Despite the ridicule of his many critics at that time, not everyone was laughing in 1867 when Seward completed his negotiations with Russia. Some observers recognized the many business opportunities in Alaska, as made clear in this article from an 1867 California newspaper.

article about the Alaska Purchase, San Francisco Bulletin newspaper article 1 April 1867
San Francisco Bulletin (San Francisco, California), 1 April 1867, page 2

Here is a transcript of this article:

Our Acquisition of Russian America

The country known as Russian America and reported by telegraph to have been ceded to the United States, has a greater prospective value than might from its northern latitude be at first supposed. We should not measure its importance by its area, though 372,000 [correction: 586,412 – ed.] square miles of territory, or nearly twice the amount of land there is in France, is not a trifling addition to our possessions on this continent. It is its deeply indented and well timbered coast, its peninsulas and archipelagos of innumerable islands, its fishing banks and hunting grounds, that make it valuable. Neither is it wanting in minerals. The Russians have worked coal in several places on the mainland and on the islands; its Indians use the native copper for ornaments; and the Western Telegraph construction party found traces of gold in almost every river they explored.

The present Governor of the Colony and head director of the Russian Fur Company is the Prince Maksutoff, who, with the chief Imperial and Fur Company officials, resides at New Archangel, a town on the Island of Sitka, and opposite the western part of British Columbia. Here there is a population of 1,000 whites and half-breeds, and at this point the furs are gathered from the different trading stations, and supplies are stored for distribution. Vessels trade between Sitka and St. Michaels, a fort on a small island in Norton Sound and near to Behring Straits.

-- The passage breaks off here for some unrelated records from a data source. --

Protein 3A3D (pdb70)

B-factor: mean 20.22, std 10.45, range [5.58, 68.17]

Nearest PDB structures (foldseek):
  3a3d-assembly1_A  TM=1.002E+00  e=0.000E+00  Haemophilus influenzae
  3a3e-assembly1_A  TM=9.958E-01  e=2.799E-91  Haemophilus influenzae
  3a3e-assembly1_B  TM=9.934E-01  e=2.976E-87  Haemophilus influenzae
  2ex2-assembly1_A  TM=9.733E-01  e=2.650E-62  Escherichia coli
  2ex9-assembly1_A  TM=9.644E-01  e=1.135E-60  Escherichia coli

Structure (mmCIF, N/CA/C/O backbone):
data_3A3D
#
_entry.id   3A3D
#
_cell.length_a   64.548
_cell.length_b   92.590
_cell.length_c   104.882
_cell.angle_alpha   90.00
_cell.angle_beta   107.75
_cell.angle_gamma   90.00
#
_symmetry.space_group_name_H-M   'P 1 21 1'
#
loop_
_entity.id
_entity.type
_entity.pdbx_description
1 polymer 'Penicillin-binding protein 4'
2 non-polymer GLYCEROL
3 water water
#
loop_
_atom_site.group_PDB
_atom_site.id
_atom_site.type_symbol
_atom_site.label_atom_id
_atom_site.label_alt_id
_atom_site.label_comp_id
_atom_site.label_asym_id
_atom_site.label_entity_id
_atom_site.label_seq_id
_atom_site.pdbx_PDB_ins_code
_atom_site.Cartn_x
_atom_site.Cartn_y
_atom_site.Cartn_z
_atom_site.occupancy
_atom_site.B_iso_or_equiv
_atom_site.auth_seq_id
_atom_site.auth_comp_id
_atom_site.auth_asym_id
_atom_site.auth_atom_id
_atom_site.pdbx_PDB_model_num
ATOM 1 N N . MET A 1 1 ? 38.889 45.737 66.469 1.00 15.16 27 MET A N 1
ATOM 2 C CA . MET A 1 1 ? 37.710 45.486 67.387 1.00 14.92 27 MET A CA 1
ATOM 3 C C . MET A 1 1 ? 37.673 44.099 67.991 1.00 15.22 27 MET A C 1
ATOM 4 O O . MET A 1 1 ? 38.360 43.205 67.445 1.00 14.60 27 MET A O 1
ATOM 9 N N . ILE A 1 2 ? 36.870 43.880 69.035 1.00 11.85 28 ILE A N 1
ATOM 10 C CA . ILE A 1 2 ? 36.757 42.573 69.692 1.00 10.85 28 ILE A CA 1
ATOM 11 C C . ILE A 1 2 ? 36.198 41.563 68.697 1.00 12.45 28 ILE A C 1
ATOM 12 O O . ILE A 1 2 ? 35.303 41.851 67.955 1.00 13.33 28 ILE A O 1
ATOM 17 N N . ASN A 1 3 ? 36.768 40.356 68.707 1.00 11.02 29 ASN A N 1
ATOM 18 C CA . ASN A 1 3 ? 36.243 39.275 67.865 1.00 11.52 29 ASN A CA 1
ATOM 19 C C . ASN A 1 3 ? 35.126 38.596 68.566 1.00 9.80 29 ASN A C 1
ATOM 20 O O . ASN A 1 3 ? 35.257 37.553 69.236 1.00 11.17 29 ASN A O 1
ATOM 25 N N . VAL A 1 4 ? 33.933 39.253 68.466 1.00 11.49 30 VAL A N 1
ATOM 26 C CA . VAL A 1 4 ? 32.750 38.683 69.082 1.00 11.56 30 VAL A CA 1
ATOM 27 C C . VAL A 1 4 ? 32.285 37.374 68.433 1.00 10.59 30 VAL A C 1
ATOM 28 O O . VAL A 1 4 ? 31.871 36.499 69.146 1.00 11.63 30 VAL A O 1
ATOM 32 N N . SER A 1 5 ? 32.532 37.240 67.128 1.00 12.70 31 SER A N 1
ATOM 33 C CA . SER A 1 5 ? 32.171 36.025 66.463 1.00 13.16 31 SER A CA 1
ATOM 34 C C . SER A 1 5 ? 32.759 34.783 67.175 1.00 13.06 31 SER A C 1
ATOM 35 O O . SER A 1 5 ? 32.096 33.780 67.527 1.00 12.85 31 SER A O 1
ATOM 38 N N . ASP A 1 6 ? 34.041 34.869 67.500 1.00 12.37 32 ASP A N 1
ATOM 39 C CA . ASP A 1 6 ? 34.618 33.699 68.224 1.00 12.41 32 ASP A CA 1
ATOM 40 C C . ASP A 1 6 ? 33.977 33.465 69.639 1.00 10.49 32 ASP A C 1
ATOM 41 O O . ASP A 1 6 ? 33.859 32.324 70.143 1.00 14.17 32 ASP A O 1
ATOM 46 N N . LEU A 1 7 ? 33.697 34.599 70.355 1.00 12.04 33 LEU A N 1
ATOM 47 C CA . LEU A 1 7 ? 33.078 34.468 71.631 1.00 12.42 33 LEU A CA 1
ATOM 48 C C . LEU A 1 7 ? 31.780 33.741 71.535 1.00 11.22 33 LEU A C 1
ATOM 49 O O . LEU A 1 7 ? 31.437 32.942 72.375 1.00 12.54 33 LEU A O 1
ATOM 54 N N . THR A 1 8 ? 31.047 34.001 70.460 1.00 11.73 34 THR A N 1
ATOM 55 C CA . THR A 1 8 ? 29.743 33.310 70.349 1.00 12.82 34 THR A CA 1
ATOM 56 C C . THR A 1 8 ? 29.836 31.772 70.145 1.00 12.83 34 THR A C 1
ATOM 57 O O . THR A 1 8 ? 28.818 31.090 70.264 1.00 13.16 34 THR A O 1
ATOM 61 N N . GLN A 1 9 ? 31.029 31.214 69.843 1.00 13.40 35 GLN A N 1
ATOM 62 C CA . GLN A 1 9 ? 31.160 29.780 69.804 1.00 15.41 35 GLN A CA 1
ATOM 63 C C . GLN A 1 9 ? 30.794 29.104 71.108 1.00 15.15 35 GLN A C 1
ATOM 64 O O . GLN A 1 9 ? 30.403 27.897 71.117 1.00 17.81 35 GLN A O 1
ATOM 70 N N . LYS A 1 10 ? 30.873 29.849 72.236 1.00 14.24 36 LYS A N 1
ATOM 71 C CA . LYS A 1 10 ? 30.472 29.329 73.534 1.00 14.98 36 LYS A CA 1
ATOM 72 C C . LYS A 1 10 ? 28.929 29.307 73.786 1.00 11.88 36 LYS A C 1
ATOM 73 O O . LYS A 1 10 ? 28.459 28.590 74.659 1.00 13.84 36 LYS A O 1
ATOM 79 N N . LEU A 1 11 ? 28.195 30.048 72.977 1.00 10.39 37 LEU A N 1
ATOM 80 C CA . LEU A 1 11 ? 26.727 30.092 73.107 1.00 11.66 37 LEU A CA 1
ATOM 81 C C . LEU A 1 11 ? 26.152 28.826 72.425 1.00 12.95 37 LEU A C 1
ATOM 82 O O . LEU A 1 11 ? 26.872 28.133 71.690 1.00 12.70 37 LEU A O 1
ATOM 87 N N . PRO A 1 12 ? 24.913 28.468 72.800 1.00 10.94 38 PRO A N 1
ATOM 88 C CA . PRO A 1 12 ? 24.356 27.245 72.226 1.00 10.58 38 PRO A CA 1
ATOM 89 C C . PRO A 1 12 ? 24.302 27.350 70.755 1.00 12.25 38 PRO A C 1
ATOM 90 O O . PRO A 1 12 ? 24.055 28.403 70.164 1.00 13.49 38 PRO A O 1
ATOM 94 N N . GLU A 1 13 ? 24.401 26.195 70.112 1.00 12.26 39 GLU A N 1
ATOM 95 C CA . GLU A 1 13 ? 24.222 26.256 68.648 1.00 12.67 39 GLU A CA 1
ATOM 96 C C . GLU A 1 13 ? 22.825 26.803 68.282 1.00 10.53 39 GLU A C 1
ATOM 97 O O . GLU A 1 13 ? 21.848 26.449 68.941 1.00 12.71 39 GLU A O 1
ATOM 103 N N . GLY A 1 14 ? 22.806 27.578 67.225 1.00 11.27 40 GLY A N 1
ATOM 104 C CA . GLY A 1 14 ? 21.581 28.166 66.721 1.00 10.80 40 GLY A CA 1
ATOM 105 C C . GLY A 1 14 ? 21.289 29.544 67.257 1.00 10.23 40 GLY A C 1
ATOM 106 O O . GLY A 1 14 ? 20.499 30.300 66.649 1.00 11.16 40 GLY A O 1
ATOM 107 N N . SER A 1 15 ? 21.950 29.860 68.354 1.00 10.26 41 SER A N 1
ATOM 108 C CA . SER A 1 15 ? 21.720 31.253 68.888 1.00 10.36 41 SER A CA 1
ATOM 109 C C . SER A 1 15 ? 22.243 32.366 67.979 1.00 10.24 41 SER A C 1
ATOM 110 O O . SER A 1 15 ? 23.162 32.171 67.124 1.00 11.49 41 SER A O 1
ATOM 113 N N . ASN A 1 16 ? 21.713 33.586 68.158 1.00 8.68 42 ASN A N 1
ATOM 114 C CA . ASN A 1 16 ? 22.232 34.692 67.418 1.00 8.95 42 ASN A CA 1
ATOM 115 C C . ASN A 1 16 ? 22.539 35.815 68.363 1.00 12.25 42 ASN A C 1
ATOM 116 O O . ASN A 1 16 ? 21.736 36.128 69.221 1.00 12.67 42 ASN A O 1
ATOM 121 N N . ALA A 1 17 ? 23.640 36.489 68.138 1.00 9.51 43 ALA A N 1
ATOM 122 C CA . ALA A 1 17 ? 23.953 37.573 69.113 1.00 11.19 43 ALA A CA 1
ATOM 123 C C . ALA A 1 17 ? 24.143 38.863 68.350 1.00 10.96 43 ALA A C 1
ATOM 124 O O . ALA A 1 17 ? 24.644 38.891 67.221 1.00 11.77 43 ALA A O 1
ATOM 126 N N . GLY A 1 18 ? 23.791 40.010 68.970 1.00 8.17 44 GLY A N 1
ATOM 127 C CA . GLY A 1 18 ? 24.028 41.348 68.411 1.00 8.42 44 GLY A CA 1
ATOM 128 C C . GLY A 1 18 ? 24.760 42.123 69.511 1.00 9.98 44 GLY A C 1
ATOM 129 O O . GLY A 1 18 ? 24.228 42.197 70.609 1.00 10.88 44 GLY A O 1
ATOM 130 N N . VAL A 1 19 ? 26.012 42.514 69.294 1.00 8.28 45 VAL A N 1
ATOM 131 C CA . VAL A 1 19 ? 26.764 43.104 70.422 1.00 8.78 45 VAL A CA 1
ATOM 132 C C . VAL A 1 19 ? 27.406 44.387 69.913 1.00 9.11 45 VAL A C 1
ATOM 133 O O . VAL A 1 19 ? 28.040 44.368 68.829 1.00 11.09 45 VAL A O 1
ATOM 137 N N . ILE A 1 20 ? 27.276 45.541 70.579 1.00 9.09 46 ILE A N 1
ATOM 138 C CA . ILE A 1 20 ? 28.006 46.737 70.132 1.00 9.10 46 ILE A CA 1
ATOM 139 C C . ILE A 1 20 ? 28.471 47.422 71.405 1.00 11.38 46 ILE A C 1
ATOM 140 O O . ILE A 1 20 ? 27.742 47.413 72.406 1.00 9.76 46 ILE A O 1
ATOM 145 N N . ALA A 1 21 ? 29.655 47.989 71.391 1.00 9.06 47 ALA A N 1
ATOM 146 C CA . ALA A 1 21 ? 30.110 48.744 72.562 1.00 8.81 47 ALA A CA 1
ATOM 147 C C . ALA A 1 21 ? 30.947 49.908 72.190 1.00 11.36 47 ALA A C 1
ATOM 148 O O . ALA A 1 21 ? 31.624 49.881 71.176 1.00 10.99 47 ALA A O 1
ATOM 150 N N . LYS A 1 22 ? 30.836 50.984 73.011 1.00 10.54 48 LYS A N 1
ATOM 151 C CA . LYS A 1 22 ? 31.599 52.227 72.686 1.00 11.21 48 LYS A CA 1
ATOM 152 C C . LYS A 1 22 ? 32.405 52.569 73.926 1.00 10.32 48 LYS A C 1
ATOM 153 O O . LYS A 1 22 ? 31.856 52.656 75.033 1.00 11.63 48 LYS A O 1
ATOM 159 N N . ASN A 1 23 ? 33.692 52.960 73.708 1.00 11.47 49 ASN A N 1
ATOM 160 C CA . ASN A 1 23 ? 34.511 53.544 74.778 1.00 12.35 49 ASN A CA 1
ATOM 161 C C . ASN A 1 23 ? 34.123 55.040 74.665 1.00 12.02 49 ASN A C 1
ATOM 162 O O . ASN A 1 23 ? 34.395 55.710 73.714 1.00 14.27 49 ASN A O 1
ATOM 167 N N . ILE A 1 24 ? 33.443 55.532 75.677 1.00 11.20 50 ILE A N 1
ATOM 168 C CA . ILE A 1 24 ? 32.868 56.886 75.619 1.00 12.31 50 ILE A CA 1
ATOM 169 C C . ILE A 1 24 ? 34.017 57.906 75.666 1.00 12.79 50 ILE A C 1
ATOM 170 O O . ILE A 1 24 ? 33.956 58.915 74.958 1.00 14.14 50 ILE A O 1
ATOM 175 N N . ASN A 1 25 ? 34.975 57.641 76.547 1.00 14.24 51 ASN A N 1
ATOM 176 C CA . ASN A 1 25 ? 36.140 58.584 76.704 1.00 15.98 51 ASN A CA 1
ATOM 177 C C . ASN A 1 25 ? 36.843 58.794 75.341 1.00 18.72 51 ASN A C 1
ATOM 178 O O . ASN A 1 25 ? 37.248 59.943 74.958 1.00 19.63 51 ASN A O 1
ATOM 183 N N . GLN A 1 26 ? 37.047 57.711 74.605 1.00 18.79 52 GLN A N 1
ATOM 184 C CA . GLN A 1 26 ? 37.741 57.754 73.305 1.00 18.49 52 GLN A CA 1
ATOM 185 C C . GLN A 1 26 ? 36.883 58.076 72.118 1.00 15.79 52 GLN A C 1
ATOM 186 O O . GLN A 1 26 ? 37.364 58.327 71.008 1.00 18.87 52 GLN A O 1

The main land east and south of St. Michael’s is a fine open country, watered by numerous rivers, some of which are of considerable size. One of them, the Kvichpak, has four mouths, and is available for vessels drawing ten or twelve feet for many hundred miles. At 600 miles above its mouth it is more than a mile wide, and was navigated last year by a stern-wheel steamer belonging to the Telegraph Company’s fleet. Scattered through this portion of the country the Russian Fur Company have five or six minor trading posts. One of their most important places, however, is the island of St. Paul in the Behring Sea. Its great value is derived from the number of seals and sea otters which frequent it and the adjacent rocks, and by hunting which the Indians and half-breeds live.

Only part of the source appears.